With the continuous upgrading of new energy vehicles and the adjustment of charging demands, high-power AC/DC fast charging technology has become the focus of the company's technological research and development. High-power AC/DC fast charging technology can not only improve the utilization efficiency of charging piles and save land and costs for charging station construction to the greatest extent, but also better meet users' travel needs.
What is high power?
While my country lacks a clear standard definition for "high-power," charging piles frequently mentioned and referred to as "high-power" generally have a power output of 350kW. On December 26, 2016, TSLA CEO Elon Musk announced an increase in charging power from 120kW to 350kW. Also at the end of 2016, several foreign automakers announced the construction of supercharging stations in Europe, typically with a power output of 350kW. Furthermore, some European and American countries have been conducting research on high-power charging piles, aiming for a power output of 350-500kW.
my country's regulations stipulate that charging current should be below 250A and voltage below 750V, which corresponds to approximately 187.5kW. Therefore, a 350kW charging station exceeds domestic standards. In fact, my country does have 350kW charging stations, but these are currently only used on buses and not on electric passenger vehicles.
Does high-power fast charging affect battery life?
There has long been a rumor among consumers that "fast charging damages batteries." To discuss the impact of fast DC charging on batteries, we must first understand electric vehicle batteries.
Most electric vehicles on the market currently use lithium batteries. Ideally, during the charging and discharging process of a lithium battery, lithium ions (Li+) move from the positive electrode to the negative electrode and back to the positive electrode. As long as the chemical structure of the positive and negative electrode materials remains essentially unchanged, the reversibility of the battery's charging and discharging is very good, and lithium-ion (Li+) batteries can guarantee long-term cycling.

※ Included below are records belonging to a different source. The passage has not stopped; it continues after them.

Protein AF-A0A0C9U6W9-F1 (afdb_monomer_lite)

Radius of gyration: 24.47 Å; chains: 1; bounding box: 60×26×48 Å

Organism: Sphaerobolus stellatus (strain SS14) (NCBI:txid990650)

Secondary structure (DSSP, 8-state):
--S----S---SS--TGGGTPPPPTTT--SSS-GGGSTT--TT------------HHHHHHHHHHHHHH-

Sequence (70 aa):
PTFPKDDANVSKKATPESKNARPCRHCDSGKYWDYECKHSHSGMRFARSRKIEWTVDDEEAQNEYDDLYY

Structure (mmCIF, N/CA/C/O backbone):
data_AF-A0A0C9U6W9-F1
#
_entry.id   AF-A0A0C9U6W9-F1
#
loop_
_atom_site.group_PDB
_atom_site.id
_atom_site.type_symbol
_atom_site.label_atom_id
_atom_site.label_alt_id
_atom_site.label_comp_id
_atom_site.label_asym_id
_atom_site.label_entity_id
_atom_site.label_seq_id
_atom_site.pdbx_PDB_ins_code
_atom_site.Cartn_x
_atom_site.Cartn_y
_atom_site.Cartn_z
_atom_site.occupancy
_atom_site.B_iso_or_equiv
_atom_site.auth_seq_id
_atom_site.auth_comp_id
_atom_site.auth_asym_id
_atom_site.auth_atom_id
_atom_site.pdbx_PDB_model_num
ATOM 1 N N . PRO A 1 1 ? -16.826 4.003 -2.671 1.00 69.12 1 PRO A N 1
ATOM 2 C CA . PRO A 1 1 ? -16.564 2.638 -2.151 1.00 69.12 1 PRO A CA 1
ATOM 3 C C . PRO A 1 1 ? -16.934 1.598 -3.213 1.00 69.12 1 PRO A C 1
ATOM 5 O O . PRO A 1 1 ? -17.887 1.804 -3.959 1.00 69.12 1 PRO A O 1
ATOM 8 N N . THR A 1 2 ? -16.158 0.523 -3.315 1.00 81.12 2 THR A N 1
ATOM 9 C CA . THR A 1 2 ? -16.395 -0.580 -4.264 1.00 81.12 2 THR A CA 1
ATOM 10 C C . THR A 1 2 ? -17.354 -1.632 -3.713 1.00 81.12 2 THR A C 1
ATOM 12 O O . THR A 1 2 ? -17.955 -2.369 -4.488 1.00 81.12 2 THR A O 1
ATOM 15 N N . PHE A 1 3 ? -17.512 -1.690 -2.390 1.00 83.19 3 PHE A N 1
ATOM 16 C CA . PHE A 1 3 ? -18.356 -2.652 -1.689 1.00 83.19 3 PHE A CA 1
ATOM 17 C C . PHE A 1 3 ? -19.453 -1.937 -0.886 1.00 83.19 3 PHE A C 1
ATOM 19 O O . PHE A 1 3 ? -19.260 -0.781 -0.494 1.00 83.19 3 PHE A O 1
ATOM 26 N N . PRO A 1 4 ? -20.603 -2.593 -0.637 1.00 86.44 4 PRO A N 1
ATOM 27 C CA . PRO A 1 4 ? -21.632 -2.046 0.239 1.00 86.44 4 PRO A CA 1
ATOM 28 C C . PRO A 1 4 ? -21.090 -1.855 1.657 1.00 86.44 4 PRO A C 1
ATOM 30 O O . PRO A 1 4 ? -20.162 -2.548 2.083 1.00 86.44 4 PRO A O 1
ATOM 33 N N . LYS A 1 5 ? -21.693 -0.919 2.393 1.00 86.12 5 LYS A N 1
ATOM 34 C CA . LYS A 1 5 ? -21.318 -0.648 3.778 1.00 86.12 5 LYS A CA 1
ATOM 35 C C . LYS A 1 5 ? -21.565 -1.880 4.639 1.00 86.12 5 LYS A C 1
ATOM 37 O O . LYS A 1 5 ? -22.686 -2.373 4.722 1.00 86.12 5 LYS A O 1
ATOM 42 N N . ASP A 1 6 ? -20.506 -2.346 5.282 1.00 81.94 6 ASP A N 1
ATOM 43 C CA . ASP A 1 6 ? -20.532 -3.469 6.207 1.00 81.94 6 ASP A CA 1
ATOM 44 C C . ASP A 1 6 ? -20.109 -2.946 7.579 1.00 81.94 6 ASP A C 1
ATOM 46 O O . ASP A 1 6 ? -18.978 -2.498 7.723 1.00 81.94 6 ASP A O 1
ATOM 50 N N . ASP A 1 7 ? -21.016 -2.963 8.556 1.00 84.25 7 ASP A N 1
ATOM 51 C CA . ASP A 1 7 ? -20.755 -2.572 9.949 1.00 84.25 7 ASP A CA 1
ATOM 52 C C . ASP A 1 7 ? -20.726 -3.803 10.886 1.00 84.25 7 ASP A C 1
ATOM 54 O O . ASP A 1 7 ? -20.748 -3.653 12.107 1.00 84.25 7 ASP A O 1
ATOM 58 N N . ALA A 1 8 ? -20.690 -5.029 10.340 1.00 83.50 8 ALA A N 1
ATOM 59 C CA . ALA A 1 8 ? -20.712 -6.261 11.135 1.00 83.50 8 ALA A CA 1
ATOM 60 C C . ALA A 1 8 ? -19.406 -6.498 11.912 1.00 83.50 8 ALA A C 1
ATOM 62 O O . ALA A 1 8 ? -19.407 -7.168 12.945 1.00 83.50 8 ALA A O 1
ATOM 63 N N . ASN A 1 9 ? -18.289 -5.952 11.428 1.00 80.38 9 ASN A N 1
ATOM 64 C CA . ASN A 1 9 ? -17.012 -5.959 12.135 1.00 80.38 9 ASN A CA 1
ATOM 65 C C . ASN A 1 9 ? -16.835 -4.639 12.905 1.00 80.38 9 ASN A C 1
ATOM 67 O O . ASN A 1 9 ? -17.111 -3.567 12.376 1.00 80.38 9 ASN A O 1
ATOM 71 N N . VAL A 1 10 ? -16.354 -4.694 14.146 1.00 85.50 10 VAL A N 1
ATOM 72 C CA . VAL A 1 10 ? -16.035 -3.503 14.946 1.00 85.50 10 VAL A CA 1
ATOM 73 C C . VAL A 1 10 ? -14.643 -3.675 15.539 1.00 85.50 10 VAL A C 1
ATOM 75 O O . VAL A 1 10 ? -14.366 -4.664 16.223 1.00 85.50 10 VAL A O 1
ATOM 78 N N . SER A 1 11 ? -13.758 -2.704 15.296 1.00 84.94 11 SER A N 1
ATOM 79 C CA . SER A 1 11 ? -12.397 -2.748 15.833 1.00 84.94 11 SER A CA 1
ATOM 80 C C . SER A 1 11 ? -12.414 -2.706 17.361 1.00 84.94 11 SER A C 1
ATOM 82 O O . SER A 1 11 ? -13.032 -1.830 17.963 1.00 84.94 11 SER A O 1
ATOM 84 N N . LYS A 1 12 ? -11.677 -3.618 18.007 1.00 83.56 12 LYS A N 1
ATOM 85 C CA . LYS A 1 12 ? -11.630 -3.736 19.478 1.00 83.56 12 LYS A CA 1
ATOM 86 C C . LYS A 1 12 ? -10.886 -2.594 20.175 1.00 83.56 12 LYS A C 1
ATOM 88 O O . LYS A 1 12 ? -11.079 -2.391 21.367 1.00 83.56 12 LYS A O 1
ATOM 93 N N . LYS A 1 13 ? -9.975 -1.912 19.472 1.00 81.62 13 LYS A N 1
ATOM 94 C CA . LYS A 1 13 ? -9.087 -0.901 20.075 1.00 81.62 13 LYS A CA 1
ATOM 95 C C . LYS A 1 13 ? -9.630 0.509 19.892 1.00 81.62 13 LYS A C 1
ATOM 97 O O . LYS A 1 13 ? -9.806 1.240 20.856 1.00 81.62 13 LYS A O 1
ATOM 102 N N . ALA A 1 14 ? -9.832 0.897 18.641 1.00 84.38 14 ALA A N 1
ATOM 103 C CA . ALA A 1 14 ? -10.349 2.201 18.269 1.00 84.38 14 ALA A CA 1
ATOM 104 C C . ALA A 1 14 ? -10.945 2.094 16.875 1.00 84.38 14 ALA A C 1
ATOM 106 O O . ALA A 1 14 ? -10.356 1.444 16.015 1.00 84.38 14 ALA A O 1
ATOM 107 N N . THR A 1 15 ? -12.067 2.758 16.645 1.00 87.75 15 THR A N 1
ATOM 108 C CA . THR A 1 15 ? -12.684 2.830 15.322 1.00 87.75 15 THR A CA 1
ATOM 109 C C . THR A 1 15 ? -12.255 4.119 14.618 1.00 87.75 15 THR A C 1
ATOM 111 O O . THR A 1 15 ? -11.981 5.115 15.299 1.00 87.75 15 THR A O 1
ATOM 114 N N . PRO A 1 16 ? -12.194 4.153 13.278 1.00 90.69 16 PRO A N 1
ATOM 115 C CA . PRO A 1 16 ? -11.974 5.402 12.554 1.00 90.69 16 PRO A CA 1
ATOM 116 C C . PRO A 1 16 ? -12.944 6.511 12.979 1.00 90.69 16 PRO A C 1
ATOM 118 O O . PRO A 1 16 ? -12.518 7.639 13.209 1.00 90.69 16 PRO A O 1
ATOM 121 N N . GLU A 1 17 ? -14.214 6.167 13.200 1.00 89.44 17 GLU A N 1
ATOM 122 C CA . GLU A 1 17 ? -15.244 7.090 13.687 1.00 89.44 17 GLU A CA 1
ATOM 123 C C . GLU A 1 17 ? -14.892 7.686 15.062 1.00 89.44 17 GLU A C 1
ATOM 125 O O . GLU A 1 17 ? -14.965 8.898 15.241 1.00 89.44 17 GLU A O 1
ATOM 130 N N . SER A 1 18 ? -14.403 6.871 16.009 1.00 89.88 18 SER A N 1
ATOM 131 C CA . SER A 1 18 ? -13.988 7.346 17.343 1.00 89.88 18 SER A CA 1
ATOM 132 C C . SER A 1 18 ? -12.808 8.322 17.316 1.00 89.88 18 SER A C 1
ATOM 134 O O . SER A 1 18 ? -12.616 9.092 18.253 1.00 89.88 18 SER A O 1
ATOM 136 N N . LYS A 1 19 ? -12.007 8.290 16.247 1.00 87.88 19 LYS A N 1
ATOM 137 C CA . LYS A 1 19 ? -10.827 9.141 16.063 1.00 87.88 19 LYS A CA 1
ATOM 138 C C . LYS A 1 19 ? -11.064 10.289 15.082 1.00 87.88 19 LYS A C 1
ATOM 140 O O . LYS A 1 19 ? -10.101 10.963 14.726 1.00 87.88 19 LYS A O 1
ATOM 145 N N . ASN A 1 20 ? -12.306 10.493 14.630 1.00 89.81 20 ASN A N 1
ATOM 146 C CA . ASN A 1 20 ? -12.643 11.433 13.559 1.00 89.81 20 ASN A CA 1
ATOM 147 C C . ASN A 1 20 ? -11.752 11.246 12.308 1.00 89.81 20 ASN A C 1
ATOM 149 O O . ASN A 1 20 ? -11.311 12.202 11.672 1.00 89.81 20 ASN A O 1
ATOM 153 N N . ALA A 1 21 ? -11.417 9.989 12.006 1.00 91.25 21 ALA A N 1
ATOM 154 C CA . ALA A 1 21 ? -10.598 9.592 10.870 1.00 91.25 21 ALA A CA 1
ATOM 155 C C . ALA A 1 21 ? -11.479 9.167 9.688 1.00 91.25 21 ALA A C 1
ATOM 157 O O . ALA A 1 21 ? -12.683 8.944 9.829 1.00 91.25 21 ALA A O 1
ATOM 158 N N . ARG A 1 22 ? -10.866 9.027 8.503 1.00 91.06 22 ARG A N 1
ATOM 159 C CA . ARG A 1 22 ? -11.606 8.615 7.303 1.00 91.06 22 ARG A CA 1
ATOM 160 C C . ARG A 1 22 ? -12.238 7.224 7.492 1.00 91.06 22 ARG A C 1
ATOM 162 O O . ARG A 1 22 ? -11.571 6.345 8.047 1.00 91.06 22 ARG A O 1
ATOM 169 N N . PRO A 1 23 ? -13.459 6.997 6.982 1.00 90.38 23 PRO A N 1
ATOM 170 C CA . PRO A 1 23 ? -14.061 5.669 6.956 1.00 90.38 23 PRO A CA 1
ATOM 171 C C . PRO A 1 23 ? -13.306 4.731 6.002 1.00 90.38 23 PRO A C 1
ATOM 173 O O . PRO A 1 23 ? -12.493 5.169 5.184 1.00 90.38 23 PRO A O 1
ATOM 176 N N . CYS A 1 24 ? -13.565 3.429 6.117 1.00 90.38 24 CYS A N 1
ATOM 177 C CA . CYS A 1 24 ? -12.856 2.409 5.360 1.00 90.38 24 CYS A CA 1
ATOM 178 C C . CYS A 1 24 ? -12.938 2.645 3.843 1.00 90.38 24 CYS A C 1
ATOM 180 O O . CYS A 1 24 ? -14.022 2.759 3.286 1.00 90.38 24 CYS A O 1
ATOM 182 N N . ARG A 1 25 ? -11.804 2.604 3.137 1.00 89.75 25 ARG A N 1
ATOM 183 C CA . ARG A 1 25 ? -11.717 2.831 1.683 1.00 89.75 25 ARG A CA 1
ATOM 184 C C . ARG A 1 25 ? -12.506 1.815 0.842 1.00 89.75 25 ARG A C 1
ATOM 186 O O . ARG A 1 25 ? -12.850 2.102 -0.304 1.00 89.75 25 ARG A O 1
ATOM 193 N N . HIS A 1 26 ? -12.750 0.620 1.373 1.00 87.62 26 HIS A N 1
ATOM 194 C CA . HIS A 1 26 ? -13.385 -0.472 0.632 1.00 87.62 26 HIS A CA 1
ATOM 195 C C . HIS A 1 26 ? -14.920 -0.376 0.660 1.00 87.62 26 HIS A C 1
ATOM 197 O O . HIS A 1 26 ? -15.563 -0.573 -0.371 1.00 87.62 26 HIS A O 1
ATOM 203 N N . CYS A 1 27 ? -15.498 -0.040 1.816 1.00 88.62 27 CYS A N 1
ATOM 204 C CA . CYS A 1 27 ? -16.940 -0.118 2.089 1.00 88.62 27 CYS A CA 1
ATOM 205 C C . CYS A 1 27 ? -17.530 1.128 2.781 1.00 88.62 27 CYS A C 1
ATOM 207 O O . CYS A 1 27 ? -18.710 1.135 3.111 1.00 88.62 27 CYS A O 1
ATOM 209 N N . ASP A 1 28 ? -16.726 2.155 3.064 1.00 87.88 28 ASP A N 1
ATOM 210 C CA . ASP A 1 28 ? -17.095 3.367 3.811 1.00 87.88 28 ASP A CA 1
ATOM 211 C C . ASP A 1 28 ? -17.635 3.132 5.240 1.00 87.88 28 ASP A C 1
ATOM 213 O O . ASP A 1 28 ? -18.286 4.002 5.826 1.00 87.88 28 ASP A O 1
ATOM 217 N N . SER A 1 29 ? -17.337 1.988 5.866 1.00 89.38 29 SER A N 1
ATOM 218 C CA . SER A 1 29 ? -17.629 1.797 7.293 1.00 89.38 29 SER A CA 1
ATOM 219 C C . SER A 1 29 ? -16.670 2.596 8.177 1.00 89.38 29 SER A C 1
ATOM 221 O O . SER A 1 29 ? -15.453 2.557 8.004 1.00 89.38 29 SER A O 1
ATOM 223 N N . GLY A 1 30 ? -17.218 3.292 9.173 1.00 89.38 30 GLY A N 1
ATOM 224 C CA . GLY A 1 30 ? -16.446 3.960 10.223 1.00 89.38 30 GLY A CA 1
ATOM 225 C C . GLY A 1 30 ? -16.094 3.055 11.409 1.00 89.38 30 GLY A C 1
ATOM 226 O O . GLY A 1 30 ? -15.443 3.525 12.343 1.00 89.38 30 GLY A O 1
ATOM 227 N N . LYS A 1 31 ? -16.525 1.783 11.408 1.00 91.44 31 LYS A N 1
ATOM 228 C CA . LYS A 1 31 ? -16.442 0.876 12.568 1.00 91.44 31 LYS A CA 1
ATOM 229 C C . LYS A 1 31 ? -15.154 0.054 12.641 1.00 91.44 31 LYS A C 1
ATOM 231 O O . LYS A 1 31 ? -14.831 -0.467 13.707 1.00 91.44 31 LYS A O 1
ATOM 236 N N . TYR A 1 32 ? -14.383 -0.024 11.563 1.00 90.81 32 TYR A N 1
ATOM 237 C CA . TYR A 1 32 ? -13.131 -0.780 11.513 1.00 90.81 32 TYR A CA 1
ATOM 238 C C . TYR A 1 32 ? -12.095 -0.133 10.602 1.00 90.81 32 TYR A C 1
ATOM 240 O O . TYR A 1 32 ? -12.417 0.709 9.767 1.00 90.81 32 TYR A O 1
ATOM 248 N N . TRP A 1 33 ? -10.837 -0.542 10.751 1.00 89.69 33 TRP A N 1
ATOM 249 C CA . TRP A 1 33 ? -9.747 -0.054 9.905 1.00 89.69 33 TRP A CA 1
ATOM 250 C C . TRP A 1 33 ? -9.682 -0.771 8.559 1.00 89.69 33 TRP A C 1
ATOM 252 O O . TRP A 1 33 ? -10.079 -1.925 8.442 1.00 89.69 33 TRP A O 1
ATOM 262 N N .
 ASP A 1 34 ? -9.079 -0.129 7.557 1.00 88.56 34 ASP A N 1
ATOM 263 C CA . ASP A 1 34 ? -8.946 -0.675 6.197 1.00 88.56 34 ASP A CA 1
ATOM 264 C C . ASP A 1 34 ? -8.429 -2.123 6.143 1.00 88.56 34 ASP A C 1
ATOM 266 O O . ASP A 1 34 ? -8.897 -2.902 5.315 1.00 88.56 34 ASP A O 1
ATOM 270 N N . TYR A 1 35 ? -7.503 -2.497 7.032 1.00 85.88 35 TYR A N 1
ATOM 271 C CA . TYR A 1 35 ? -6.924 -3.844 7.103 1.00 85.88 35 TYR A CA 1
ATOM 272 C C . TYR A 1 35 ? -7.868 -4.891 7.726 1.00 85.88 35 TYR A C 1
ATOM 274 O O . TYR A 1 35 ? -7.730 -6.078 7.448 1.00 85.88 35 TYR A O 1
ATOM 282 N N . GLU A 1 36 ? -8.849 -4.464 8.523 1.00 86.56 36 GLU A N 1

The key to fast charging is ensuring that lithium ions (Li+) are quickly extracted from the positive electrode and rapidly inserted into the negative electrode, without causing lithium ion (Li+) deposition. However, high-power charging often leads to increased battery temperature, which can cause side reactions such as electrolyte decomposition and electrode deposits, reducing reversibility and gradually decreasing battery capacity.

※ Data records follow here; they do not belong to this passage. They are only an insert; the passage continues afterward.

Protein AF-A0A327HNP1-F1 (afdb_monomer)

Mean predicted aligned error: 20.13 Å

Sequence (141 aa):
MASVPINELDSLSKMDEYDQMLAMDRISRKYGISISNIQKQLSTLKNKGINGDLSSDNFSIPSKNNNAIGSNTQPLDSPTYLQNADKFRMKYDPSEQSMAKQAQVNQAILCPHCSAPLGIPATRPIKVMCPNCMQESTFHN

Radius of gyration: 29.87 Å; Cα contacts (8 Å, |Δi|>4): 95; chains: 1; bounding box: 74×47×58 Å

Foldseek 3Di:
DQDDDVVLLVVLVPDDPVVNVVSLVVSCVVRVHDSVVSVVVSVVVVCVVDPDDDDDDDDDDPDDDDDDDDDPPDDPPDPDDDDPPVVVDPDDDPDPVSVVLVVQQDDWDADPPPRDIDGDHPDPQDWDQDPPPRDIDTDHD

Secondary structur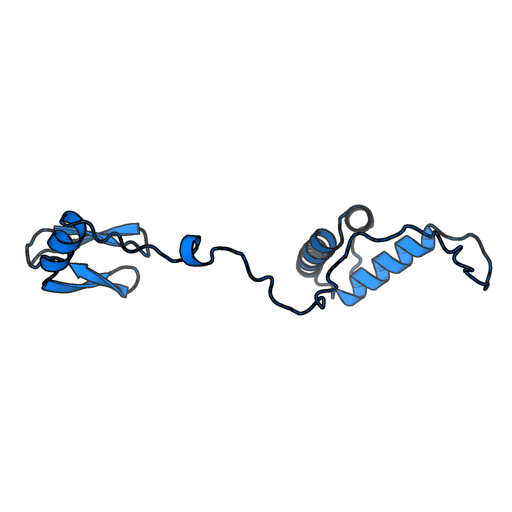e (DSSP, 8-state):
-----HHHHHHHHHS-HHHHHHHHHHHHHHHT--HHHHHHHHHHHHHHT--------------------------TTS----TTGGGGS------HHHHHHHHT--EEEE-TTT--EEEE-S-SSEEEE-TTT--EEEE--

Structure (mmCIF, N/CA/C/O backbone):
data_AF-A0A327HNP1-F1
#
_entry.id   AF-A0A327HNP1-F1
#
loop_
_atom_site.group_PDB
_atom_site.id
_atom_site.type_symbol
_atom_site.label_atom_id
_atom_site.label_alt_id
_atom_site.label_comp_id
_atom_site.label_asym_id
_atom_site.label_entity_id
_atom_site.label_seq_id
_atom_site.pdbx_PDB_ins_code
_atom_site.Cartn_x
_atom_site.Cartn_y
_atom_site.Cartn_z
_atom_site.occupancy
_atom_site.B_iso_or_equiv
_atom_site.auth_seq_id
_atom_site.auth_comp_id
_atom_site.auth_asym_id
_atom_site.auth_atom_id
_atom_site.pdbx_PDB_model_num
ATOM 1 N N . MET A 1 1 ? 24.141 -17.704 -35.811 1.00 49.81 1 MET A N 1
ATOM 2 C CA . MET A 1 1 ? 24.652 -16.547 -35.047 1.00 49.81 1 MET A CA 1
ATOM 3 C C . MET A 1 1 ? 23.521 -15.544 -34.935 1.00 49.81 1 MET A C 1
ATOM 5 O O . MET A 1 1 ? 23.135 -14.987 -35.952 1.00 49.81 1 MET A O 1
ATOM 9 N N . ALA A 1 2 ? 22.911 -15.406 -33.757 1.00 59.84 2 ALA A N 1
ATOM 10 C CA . ALA A 1 2 ? 21.849 -14.425 -33.555 1.00 59.84 2 ALA A CA 1
ATOM 11 C C . ALA A 1 2 ? 22.480 -13.024 -33.583 1.00 59.84 2 ALA A C 1
ATOM 13 O O . ALA A 1 2 ? 23.367 -12.730 -32.782 1.00 59.84 2 ALA A O 1
ATOM 14 N N . SER A 1 3 ? 22.088 -12.204 -34.556 1.00 68.12 3 SER A N 1
ATOM 15 C CA . SER A 1 3 ? 22.570 -10.832 -34.709 1.00 68.12 3 SER A CA 1
ATOM 16 C C . SER A 1 3 ? 21.439 -9.883 -34.363 1.00 68.12 3 SER A C 1
ATOM 18 O O . SER A 1 3 ? 20.332 -10.030 -34.879 1.00 68.12 3 SER A O 1
ATOM 20 N N . VAL A 1 4 ? 21.723 -8.898 -33.516 1.00 77.19 4 VAL A N 1
ATOM 21 C CA . VAL A 1 4 ? 20.814 -7.770 -33.320 1.00 77.19 4 VAL A CA 1
ATOM 22 C C . VAL A 1 4 ? 20.812 -6.936 -34.613 1.00 77.19 4 VAL A C 1
ATOM 24 O O . VAL A 1 4 ? 21.875 -6.764 -35.222 1.00 77.19 4 VAL A O 1
ATOM 27 N N . PRO A 1 5 ? 19.653 -6.453 -35.089 1.00 83.50 5 PRO A N 1
ATOM 28 C CA . PRO A 1 5 ? 19.597 -5.593 -36.266 1.00 83.50 5 PRO A CA 1
ATOM 29 C C . PRO A 1 5 ? 20.269 -4.235 -36.010 1.00 83.50 5 PRO A C 1
ATOM 31 O O . PRO A 1 5 ? 20.148 -3.654 -34.933 1.00 83.50 5 PRO A O 1
ATOM 34 N N . ILE A 1 6 ? 20.937 -3.704 -37.039 1.00 79.31 6 ILE A N 1
ATOM 35 C CA . ILE A 1 6 ? 21.750 -2.472 -36.977 1.00 79.31 6 ILE A CA 1
ATOM 36 C C . ILE A 1 6 ? 20.927 -1.252 -36.532 1.00 79.31 6 ILE A C 1
ATOM 38 O O . ILE A 1 6 ? 21.438 -0.404 -35.809 1.00 79.31 6 ILE A O 1
ATOM 42 N N . ASN A 1 7 ? 19.641 -1.195 -36.889 1.00 83.38 7 ASN A N 1
ATOM 43 C CA . ASN A 1 7 ? 18.745 -0.095 -36.513 1.00 83.38 7 ASN A CA 1
ATOM 44 C C . ASN A 1 7 ? 18.555 0.023 -34.989 1.00 83.38 7 ASN A C 1
ATOM 46 O O . ASN A 1 7 ? 18.468 1.128 -34.462 1.00 83.38 7 ASN A O 1
ATOM 50 N N . GLU A 1 8 ? 18.518 -1.107 -34.275 1.00 85.75 8 GLU A N 1
ATOM 51 C CA . GLU A 1 8 ? 18.394 -1.113 -32.810 1.00 85.75 8 GLU A CA 1
ATOM 52 C C . GLU A 1 8 ? 19.714 -0.651 -32.170 1.00 85.75 8 GLU A C 1
ATOM 54 O O . GLU A 1 8 ? 19.702 0.133 -31.225 1.00 85.75 8 GLU A O 1
ATOM 59 N N . LEU A 1 9 ? 20.862 -1.051 -32.731 1.00 83.44 9 LEU A N 1
ATOM 60 C CA . LEU A 1 9 ? 22.184 -0.606 -32.266 1.00 83.44 9 LEU A CA 1
ATOM 61 C C . LEU A 1 9 ? 22.427 0.889 -32.491 1.00 83.44 9 LEU A C 1
ATOM 63 O O . LEU A 1 9 ? 23.034 1.534 -31.640 1.00 83.44 9 LEU A O 1
ATOM 67 N N . ASP A 1 10 ? 21.948 1.445 -33.605 1.00 84.75 10 ASP A N 1
ATOM 68 C CA . ASP A 1 10 ? 22.019 2.887 -33.857 1.00 84.75 10 ASP A CA 1
ATOM 69 C C . ASP A 1 10 ? 21.170 3.656 -32.835 1.00 84.75 10 ASP A C 1
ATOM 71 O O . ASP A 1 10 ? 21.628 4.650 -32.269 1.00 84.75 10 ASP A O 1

In fact, when an electric vehicle is charging, the BMS on the vehicle will estimate the state of charge (SOC, i.e., the remaining battery capacity) of the power lithium battery pack and automatically adjust the charging current according to the condition of the battery pack to ensure that the SOC is maintained within a reasonable range and prevent damage to the battery due to overcharging or over-discharging. Therefore, there is no need to worry too much about the damage to the battery caused by fast charging.
Challenges of 350kW High-Power Charging
From a cost perspective, chargers and charging modules are the core equipment for charging, accounting for 45%-55% of the total cost of charging piles. The investment cost of a charging station is 2.5 million yuan, and the cost of power distribution facilities is around 1.6 million yuan. The average cost of a standard charging pile is between 5,000 and 20,000 yuan, while the market price of a 120KW DC charging pile is around 100,000 yuan, and the price of a 350KW charging pile is even more expensive. However, in reality, most operating companies have not yet achieved profitability, and only a very few well-operated charging stations have recovered their costs within a year. Although the government has provided certain subsidies for construction, very few companies have actually received these funds. For the construction and operation of fast charging piles, charging pile companies may need to invest even more in operation and maintenance. Furthermore, acquiring suitable sites and increasing power capacity are significant obstacles faced by charging operation companies.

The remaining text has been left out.